Updated zim.Archive to libkiwix's bhavior

rgaudin · rgaudin · commit a45d6b94699f · 2022-05-09T16:01:31.000Z
- Added `Archive.tags` and `Archive.get_tags()` for a parsed list of Tags
- `Archive.get_tags()` can return libkiwix's version which includes hints
- `Article.article_counter` now returns libzim's `article_count` or the parsed count
based on the file's version

Also updated Changelog format
diff --git a/CHANGELOG.md b/CHANGELOG.md
@@ -1,13 +1,40 @@
-# 1.4.3
+## Changelog
+
+All notable changes to this project are documented in this file.
+
+The format is based on [Keep a Changelog](https://keepachangelog.com/en/1.0.0/),
+and this project adheres to [Semantic Versioning](https://semver.org/spec/v2.0.0.html) (as of version 1.5.0).
+
+## [Unreleased]
+
+### Added
+
+- `zim.Archive.tags` and `zim.Archive.get_tags()` to retrieve parsed Tags
+  with optionnal `libkiwix` param to include libkiwix's hints
+- [tests] Counter tests now also uses a libzim6 file.
+
+### Changed
+
+- `zim.Archive.article_counter` follows libkiwix's new bahavior of
+  returning libzim's `article_count` for libzim 7+ ZIMs and
+  returning previously returned (parsed) value for older ZIMs.
+
+### Removed
+
+- Unreachable code removed in `imaging` module.

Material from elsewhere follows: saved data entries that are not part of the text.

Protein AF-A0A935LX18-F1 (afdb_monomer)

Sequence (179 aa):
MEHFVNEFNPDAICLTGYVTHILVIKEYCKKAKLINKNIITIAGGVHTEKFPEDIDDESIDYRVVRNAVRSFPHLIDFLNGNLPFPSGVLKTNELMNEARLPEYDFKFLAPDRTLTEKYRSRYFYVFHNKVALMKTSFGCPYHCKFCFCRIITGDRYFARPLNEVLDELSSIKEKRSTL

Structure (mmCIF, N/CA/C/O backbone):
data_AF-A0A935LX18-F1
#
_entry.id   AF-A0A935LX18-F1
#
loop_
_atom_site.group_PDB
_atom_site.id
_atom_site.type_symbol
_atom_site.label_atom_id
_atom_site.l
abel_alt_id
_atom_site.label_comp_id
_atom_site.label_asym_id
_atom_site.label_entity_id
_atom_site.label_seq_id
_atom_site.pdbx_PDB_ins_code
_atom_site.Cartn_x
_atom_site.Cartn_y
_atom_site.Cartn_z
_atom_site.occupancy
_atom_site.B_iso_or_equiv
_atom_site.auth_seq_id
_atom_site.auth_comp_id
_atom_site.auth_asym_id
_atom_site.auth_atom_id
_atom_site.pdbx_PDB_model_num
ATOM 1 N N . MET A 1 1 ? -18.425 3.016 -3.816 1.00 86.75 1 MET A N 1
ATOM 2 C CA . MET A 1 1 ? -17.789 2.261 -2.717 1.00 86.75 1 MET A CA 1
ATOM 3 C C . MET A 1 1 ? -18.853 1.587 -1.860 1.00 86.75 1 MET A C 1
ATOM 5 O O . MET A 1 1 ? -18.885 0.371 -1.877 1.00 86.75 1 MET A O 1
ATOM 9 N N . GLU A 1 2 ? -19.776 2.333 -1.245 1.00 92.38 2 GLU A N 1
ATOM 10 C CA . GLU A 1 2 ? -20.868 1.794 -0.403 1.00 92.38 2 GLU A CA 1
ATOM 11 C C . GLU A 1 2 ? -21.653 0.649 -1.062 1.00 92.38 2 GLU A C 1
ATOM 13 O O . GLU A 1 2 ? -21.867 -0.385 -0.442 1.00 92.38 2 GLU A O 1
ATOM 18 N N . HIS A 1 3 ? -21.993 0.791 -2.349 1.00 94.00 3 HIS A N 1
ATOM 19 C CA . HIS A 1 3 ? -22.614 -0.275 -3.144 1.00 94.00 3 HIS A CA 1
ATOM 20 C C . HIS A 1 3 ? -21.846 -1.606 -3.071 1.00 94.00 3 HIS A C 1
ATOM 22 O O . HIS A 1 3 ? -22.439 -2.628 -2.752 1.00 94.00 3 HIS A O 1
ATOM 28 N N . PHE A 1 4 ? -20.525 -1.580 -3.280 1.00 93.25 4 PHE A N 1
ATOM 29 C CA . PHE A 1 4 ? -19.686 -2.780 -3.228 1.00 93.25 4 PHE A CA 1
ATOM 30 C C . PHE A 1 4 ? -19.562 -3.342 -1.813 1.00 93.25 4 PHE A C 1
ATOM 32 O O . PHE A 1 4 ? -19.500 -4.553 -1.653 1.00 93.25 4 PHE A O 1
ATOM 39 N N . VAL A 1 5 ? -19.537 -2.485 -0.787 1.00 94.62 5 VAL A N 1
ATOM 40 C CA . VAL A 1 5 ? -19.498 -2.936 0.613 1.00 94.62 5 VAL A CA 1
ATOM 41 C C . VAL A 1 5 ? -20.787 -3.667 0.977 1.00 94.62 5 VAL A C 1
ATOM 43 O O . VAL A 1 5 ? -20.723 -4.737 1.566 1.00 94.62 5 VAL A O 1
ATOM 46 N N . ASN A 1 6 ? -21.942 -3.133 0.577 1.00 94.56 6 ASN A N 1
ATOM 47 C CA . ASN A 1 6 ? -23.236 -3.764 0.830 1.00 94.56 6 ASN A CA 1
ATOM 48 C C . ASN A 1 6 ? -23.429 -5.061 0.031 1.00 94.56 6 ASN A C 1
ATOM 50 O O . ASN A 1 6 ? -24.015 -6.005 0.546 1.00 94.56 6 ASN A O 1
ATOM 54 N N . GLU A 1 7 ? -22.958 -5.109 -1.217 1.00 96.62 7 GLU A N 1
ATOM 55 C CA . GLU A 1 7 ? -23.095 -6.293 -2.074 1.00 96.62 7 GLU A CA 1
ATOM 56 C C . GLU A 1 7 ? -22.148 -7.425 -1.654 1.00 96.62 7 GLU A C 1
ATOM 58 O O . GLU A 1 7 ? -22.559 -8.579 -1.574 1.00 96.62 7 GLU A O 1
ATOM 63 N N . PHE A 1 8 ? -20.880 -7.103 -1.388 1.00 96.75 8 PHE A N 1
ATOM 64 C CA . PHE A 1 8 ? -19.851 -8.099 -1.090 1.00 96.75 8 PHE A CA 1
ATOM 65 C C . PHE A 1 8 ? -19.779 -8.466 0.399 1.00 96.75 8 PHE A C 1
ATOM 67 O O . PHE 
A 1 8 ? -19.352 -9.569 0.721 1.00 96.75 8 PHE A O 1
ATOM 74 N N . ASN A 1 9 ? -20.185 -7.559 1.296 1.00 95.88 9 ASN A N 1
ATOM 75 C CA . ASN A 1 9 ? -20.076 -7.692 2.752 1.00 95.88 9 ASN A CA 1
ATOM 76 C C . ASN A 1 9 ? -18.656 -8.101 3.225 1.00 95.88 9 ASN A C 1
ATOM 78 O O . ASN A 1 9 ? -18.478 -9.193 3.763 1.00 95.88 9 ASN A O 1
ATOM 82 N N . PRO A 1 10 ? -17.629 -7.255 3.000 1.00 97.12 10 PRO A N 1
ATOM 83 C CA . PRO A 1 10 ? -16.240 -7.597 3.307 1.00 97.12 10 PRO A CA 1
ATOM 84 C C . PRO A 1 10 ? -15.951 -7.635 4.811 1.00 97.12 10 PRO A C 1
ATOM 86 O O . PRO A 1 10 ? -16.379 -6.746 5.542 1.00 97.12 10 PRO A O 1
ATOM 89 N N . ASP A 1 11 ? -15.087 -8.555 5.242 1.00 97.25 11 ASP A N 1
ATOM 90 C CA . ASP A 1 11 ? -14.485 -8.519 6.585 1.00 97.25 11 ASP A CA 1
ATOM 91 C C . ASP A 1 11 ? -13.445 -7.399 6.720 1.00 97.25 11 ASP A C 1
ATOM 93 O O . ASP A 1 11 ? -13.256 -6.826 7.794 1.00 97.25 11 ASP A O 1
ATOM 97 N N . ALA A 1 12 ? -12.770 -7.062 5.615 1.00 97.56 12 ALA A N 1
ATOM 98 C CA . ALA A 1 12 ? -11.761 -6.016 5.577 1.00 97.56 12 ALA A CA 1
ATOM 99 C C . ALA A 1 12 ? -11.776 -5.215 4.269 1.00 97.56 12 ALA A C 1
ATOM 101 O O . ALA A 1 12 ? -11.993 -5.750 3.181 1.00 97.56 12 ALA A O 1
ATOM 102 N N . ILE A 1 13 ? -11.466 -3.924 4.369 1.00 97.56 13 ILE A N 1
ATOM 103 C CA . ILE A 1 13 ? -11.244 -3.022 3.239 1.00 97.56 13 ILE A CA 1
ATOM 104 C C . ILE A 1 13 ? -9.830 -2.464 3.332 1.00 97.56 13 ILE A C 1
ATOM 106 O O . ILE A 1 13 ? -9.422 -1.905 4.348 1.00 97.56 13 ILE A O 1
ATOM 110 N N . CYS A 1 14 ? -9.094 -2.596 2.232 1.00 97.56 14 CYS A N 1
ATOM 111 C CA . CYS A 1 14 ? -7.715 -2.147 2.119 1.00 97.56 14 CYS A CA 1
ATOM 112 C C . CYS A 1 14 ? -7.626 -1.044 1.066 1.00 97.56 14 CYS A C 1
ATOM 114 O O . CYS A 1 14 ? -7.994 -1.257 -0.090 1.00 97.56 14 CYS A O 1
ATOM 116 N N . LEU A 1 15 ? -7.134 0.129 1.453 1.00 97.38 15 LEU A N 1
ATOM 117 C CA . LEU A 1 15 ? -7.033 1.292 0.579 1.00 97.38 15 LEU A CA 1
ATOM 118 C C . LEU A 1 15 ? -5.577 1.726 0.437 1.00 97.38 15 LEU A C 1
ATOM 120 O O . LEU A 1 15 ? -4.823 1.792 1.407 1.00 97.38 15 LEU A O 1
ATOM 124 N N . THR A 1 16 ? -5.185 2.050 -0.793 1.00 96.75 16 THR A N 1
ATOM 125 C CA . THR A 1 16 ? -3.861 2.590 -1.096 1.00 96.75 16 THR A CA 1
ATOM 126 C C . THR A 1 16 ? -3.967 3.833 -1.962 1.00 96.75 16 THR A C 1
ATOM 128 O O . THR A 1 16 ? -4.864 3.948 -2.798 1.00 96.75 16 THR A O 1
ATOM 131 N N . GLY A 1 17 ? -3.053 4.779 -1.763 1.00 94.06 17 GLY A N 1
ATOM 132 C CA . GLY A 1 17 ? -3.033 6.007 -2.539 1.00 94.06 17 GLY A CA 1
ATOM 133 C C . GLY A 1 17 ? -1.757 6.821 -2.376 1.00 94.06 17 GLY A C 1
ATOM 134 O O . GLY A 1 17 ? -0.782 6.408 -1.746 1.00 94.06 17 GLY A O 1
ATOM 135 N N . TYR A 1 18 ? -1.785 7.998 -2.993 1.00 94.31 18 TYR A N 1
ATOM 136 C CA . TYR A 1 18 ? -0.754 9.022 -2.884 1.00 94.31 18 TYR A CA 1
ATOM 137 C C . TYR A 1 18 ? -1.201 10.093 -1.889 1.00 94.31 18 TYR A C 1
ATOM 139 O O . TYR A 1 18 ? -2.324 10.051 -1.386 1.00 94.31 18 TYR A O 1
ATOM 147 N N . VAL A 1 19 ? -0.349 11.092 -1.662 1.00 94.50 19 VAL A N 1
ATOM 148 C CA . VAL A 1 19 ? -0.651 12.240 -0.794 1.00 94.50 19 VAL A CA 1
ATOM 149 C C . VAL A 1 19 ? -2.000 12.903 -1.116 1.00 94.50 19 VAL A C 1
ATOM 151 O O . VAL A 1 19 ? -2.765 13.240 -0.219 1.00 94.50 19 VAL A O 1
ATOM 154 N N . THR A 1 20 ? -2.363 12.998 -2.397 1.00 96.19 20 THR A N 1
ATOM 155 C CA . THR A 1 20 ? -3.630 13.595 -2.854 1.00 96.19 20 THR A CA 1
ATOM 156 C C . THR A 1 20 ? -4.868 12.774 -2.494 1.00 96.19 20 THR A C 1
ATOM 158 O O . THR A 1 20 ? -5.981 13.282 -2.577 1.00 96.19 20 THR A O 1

+- [tests] “Sanskrit” removed from tests as output not predicatble depending on plaftform.
+
+
+## [1.4.3]
 
 * `zim.Archive.counters` wont fail on missing `Counter` metadata
 
-# 1.4.2
+## [1.4.2]
 
 * Fixed leak in `zim.Archive`'s `.counters`
 * New `.get_text_metadata()` method on `zim.Archive` to save UTF-8 decoding
 
-# 1.4.1
+## [1.4.1]
 
 * New `Counter` metadata based properties for Archive:
   * `.counters`: parsed dict of the Counter metadata
@@ -17,7 +44,7 @@
 * Added `uri` module with `rebuild_uri()`
 
 
-# 1.4.0
+## [1.4.0]
 
 * Using new python-libzim based on libzim v7
   * New Creator API
@@ -37,7 +64,7 @@
 * Fixed `image.save_image()` saving to disk even when using a bytes stream
 * Fixed `image.transformation.resize_image()` when resizing a byte stream without a dst
 
-# 1.3.6 (internal)
+## [1.3.6 (internal)]
 
 Intermediate release using unreleased libzim to support development of libzim7.
 Don't use it.
@@ -58,7 +85,7 @@ Don't use it.
 * Added delete_fpath to add_item_for() and fixed StaticItem's auto remove
 * Updated badges for new repo name
 
-# 1.3.5
+## [1.3.5]
 
 * add `stream_file()` to stream content from a URL into a file or a `BytesIO` object
 * deprecated `save_file()`
@@ -67,7 +94,7 @@ Don't use it.
 * Added support for in-memory optimization for PNG, JPEG, and WebP images
 * allows enabling debug logs via ZIMSCRAPERLIB_DEBUG environ
 
-# 1.3.4
+## [1.3.4]
 
 * added `wait` option in `YoutubeDownloader` to allow parallelism while using context manager
 * do not use extension for finding format in `ensure_matches()` in `image.optimization` module
@@ -76,21 +103,21 @@ Don't use it.
 * `save_image` moved from `image` to `image.utils`
 * added `convert_image` `optimize_image` `resize_image` functions to `image` module
 
-# 1.3.3
+## [1.3.3]
 
 * added `YoutubeDownloader` to `download` to download YT videos using a capped nb of threads
 
-# 1.3.2
+## [1.3.2]
 
 * fixed rewriting of links with empty target
 * added support for image optimization using `zimscraperlib.image.optimization` for webp, gif, jpeg and png formats
 * added `format_for()` in `zimscraperlib.image.probing` to get PIL image format from the suffix
 
-# 1.3.1
+## [1.3.1]
 
 * replaced BeautifoulSoup parser in rewriting (`html.parser` –> `lxml`)
 
-# 1.3.0
+## [1.3.0]
 
 * detect mimetypes from filenames for all text files
 * fixed non-filename based StaticArticle
@@ -107,15 +134,15 @@ Don't use it.
 * changed `get_colors()` param names (`image_path` -> `src`)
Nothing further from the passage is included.